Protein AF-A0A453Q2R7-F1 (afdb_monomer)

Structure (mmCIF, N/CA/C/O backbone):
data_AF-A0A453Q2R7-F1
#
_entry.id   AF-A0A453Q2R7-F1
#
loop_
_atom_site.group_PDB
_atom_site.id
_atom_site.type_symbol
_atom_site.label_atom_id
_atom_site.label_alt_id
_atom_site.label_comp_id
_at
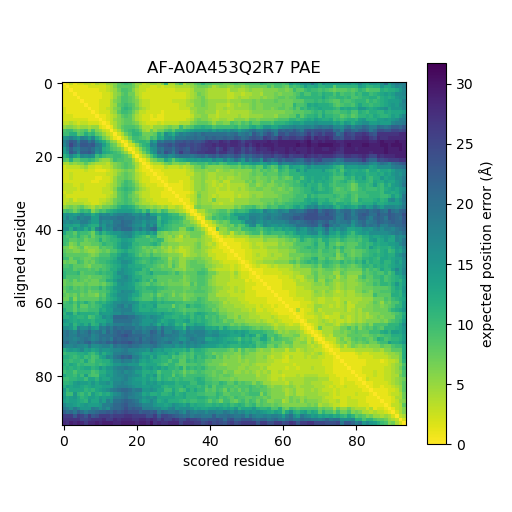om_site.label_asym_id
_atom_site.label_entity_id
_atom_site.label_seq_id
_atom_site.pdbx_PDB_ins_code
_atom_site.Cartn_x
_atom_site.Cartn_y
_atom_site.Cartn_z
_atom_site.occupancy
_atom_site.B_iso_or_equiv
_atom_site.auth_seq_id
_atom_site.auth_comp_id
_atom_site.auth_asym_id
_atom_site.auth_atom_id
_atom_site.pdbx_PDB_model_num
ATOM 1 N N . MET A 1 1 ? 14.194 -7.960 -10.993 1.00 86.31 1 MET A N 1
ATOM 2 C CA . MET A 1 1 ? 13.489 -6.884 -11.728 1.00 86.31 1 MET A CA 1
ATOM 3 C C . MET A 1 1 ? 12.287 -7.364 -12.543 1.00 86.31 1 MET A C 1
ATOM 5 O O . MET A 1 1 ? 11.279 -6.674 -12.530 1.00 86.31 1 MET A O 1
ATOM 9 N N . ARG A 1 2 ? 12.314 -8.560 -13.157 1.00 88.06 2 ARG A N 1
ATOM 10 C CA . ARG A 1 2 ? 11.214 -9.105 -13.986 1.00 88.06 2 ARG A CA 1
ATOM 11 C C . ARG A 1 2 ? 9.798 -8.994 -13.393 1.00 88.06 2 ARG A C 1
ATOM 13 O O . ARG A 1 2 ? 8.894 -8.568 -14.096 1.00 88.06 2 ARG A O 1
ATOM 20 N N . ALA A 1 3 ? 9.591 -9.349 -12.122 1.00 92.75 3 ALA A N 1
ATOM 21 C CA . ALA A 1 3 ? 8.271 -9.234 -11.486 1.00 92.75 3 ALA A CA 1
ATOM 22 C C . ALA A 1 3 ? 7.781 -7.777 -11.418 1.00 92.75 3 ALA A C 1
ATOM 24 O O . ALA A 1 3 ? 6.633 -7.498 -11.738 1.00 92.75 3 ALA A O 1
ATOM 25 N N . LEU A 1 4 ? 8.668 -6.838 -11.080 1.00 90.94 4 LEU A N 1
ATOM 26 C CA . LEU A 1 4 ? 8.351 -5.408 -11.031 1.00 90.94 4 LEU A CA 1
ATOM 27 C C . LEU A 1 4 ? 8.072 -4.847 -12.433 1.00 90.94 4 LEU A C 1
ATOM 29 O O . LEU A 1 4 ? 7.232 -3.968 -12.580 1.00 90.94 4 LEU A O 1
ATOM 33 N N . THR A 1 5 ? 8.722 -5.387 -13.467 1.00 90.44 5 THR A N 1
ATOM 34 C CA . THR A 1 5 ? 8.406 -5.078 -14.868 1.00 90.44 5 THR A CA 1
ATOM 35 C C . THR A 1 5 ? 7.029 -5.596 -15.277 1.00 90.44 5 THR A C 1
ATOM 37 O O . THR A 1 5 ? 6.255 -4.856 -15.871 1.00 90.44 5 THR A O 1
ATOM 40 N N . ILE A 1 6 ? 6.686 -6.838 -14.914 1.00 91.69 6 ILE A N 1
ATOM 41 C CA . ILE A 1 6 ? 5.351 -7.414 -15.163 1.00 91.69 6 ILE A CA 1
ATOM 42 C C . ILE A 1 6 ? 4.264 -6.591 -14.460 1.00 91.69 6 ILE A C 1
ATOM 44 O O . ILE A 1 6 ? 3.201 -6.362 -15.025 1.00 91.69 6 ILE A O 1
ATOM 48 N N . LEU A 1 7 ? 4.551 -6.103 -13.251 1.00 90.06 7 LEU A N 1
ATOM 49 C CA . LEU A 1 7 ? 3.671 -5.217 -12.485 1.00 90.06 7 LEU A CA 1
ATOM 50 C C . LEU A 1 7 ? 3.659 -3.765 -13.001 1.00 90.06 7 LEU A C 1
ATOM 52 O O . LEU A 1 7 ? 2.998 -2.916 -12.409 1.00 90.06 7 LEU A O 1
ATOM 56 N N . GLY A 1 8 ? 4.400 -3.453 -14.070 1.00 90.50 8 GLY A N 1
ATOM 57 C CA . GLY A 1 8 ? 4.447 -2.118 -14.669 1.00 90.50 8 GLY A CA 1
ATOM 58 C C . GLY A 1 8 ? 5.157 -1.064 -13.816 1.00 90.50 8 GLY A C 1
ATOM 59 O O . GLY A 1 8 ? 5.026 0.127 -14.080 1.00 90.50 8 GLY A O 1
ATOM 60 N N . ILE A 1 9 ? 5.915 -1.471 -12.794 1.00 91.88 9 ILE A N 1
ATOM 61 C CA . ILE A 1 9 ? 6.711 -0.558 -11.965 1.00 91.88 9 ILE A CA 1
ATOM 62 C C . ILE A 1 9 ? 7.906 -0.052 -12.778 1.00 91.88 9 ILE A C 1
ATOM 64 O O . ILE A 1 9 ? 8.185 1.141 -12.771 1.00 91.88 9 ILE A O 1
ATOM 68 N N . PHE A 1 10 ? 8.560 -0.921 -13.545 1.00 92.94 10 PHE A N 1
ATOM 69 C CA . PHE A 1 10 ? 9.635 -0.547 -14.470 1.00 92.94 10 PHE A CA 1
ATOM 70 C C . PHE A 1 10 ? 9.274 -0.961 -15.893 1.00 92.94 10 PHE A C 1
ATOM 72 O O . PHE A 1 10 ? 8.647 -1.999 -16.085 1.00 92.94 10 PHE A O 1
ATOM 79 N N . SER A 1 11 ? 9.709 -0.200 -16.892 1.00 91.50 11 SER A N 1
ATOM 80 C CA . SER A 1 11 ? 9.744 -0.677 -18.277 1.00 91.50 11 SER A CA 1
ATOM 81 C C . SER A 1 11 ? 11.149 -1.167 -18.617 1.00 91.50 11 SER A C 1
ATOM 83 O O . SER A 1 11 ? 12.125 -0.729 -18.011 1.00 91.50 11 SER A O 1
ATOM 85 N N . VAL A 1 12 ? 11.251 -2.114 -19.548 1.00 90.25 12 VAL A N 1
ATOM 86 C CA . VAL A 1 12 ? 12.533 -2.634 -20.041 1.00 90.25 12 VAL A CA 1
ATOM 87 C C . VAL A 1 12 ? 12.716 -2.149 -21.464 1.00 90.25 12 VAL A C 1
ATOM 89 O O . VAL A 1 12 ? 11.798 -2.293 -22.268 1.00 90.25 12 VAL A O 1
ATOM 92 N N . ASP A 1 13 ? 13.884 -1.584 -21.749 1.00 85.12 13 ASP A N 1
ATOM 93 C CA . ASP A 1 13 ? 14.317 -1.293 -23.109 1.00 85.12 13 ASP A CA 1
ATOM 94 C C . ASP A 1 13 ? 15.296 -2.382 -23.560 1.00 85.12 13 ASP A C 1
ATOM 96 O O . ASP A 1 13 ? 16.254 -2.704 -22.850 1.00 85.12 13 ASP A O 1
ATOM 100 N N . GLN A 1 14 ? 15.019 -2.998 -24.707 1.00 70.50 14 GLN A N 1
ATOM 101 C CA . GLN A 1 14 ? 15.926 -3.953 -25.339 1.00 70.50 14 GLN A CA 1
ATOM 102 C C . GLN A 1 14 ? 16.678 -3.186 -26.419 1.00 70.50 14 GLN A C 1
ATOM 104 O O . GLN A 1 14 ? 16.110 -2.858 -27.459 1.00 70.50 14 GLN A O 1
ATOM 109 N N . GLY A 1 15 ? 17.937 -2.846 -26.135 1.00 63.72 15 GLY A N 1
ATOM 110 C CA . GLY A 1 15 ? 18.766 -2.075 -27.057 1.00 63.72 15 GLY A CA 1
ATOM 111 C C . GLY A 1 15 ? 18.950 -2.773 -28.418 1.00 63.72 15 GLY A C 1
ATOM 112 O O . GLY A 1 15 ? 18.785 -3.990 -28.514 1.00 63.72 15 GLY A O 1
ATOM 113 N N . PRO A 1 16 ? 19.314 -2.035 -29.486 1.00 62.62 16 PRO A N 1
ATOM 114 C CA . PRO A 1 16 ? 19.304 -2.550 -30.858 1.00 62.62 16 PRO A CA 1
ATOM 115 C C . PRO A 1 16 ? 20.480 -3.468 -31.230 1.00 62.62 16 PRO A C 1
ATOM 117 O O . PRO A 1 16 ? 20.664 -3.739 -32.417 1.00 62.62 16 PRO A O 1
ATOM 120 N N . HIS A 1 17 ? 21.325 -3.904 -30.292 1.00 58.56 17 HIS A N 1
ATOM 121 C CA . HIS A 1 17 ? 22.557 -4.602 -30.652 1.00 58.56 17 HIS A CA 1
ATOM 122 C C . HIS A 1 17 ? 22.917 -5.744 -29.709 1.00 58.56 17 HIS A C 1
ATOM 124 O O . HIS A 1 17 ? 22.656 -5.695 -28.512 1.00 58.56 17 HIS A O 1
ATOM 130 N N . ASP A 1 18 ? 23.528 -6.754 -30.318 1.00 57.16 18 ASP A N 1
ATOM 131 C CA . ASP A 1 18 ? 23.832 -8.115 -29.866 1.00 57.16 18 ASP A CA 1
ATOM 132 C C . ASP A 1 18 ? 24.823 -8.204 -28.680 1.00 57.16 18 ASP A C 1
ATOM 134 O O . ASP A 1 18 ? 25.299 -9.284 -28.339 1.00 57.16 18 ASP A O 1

:::::

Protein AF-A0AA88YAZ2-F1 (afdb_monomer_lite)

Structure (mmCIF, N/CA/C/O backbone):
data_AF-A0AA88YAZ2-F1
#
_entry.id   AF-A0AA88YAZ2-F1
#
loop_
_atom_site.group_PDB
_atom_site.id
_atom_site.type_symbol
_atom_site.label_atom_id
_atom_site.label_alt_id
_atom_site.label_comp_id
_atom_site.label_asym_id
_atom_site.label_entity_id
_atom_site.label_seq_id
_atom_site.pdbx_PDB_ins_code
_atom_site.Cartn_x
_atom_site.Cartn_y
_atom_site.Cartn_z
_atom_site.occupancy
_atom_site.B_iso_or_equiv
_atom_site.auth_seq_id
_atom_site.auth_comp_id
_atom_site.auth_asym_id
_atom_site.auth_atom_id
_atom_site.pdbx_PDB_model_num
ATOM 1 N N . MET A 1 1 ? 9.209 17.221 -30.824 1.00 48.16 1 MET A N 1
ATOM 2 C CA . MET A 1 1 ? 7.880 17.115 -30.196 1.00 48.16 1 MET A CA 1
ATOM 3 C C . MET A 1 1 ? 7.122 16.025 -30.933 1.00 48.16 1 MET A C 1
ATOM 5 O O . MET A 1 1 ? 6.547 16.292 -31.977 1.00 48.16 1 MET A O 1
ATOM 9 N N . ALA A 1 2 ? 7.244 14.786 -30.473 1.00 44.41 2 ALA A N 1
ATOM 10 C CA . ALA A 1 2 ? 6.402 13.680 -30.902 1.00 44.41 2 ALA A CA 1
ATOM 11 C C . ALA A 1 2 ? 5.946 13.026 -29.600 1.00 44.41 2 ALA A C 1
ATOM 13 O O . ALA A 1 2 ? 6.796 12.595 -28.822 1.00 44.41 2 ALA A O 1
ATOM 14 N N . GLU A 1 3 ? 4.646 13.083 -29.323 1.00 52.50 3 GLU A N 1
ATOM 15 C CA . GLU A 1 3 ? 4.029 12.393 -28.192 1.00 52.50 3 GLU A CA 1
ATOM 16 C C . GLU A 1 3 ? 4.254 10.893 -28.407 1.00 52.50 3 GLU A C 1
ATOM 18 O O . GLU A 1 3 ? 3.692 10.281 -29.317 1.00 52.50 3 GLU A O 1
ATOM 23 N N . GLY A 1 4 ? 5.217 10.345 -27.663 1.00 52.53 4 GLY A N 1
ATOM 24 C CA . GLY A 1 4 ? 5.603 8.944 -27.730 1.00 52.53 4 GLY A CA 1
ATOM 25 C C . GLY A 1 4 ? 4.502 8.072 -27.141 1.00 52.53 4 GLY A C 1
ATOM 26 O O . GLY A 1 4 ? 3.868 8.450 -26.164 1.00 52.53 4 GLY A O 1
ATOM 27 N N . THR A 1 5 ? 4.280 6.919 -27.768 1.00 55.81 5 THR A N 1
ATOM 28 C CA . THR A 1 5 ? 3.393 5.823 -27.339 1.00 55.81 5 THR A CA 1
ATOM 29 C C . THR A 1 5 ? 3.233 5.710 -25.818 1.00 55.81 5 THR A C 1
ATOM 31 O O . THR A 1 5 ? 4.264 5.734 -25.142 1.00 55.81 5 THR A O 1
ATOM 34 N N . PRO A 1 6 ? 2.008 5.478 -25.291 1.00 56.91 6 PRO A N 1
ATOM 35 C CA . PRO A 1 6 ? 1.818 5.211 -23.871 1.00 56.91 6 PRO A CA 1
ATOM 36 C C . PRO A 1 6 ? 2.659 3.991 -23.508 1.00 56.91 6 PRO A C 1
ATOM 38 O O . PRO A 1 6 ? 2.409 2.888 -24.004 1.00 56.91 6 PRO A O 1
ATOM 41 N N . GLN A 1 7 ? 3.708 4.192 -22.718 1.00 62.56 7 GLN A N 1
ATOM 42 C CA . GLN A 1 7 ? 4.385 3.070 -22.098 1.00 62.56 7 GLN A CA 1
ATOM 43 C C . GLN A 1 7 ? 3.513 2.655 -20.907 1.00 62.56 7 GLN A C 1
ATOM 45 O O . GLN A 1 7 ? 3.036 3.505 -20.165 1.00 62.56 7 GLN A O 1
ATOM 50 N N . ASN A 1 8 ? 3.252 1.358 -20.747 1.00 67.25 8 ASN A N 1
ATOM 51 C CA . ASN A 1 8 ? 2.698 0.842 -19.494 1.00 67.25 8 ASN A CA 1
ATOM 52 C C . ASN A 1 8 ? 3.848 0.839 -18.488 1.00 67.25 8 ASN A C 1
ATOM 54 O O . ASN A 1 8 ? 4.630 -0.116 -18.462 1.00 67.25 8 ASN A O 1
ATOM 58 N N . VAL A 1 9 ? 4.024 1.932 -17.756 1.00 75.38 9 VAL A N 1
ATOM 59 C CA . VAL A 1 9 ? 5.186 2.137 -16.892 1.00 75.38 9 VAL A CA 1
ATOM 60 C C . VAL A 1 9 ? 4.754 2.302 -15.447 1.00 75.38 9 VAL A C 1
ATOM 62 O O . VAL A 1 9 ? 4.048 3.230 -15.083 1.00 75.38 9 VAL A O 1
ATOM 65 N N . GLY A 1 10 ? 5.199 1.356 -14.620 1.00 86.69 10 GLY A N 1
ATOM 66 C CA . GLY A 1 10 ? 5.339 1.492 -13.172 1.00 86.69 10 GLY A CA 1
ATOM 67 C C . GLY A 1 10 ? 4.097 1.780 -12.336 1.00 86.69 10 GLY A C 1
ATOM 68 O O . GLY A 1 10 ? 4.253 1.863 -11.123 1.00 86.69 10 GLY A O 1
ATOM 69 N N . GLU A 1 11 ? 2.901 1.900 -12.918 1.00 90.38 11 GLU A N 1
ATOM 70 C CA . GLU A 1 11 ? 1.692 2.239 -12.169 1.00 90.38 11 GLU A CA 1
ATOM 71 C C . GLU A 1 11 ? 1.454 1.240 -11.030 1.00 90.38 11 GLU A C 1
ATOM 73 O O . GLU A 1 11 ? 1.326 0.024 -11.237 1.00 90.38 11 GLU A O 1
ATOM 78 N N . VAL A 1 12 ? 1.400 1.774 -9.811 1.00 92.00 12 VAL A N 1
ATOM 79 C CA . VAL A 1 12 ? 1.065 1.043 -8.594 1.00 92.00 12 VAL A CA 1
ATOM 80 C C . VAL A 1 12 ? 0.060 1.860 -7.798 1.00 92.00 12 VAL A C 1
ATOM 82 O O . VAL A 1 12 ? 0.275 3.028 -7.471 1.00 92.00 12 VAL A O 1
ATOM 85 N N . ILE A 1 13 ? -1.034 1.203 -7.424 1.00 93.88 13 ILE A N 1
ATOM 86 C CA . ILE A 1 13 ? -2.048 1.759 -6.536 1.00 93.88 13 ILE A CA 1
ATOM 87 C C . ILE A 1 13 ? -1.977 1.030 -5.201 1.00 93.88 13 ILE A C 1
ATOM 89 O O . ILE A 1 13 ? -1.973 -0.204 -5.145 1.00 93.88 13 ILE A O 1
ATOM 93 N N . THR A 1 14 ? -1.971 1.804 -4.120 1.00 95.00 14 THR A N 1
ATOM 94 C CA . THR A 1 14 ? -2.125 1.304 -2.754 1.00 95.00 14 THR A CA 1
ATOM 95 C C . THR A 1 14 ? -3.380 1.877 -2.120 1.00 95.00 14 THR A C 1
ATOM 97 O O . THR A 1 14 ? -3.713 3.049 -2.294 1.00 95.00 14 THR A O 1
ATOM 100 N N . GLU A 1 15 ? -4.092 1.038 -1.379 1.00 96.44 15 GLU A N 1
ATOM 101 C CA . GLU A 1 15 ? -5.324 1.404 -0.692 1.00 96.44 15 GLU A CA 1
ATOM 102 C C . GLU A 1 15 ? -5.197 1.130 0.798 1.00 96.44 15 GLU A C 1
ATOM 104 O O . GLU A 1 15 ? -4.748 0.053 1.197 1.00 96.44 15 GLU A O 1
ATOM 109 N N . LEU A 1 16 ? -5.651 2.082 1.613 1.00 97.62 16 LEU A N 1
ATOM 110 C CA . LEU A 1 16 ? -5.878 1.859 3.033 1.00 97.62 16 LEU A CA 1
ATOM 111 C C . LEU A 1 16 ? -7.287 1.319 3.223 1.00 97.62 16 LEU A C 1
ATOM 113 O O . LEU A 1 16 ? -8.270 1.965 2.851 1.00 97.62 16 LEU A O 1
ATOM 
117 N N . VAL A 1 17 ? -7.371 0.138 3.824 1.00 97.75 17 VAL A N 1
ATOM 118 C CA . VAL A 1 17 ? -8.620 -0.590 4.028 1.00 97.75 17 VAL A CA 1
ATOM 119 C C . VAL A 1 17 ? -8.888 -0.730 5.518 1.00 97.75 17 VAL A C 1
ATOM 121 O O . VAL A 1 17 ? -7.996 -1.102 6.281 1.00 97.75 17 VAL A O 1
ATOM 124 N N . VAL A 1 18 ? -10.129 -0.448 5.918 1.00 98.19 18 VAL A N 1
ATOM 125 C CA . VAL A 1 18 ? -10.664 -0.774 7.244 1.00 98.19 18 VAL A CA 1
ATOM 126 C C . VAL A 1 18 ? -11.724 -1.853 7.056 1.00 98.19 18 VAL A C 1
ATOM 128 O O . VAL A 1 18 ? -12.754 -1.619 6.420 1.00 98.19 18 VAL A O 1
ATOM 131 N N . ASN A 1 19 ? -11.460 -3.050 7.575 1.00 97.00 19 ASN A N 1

:::::

▶ _INSTRUCTIONS TO FOLLOW_:
From the entries above, return exactly the line containing "ATOM 89 O O . VAL", the line containing "ATOM 120 N N", and all lines between, and nothing else.

▶ _RESULT OF THIS EXERCISE_:
ATOM 89 O O . VAL A 1 12 ? 11.798 -2.293 -22.268 1.00 90.25 12 VAL A O 1
ATOM 92 N N . ASP A 1 13 ? 13.884 -1.584 -21.749 1.00 85.12 13 ASP A N 1
ATOM 93 C CA . ASP A 1 13 ? 14.317 -1.293 -23.109 1.00 85.12 13 ASP A CA 1
ATOM 94 C C . ASP A 1 13 ? 15.296 -2.382 -23.560 1.00 85.12 13 ASP A C 1
ATOM 96 O O . ASP A 1 13 ? 16.254 -2.704 -22.850 1.00 85.12 13 ASP A O 1
ATOM 100 N N . GLN A 1 14 ? 15.019 -2.998 -24.707 1.00 70.50 14 GLN A N 1
ATOM 101 C CA . GLN A 1 14 ? 15.926 -3.953 -25.339 1.00 70.50 14 GLN A CA 1
ATOM 102 C C . GLN A 1 14 ? 16.678 -3.186 -26.419 1.00 70.50 14 GLN A C 1
ATOM 104 O O . GLN A 1 14 ? 16.110 -2.858 -27.459 1.00 70.50 14 GLN A O 1
ATOM 109 N N . GLY A 1 15 ? 17.937 -2.846 -26.135 1.00 63.72 15 GLY A N 1
ATOM 110 C CA . GLY A 1 15 ? 18.766 -2.075 -27.057 1.00 63.72 15 GLY A CA 1
ATOM 111 C C . GLY A 1 15 ? 18.950 -2.773 -28.418 1.00 63.72 15 GLY A C 1
ATOM 112 O O . GLY A 1 15 ? 18.785 -3.990 -28.514 1.00 63.72 15 GLY A O 1
ATOM 113 N N . PRO A 1 16 ? 19.314 -2.035 -29.486 1.00 62.62 16 PRO A N 1
ATOM 114 C CA . PRO A 1 16 ? 19.304 -2.550 -30.858 1.00 62.62 16 PRO A CA 1
ATOM 115 C C . PRO A 1 16 ? 20.480 -3.468 -31.230 1.00 62.62 16 PRO A C 1
ATOM 117 O O . PRO A 1 16 ? 20.664 -3.739 -32.417 1.00 62.62 16 PRO A O 1
ATOM 120 N N . HIS A 1 17 ? 21.325 -3.904 -30.292 1.00 58.56 17 HIS A N 1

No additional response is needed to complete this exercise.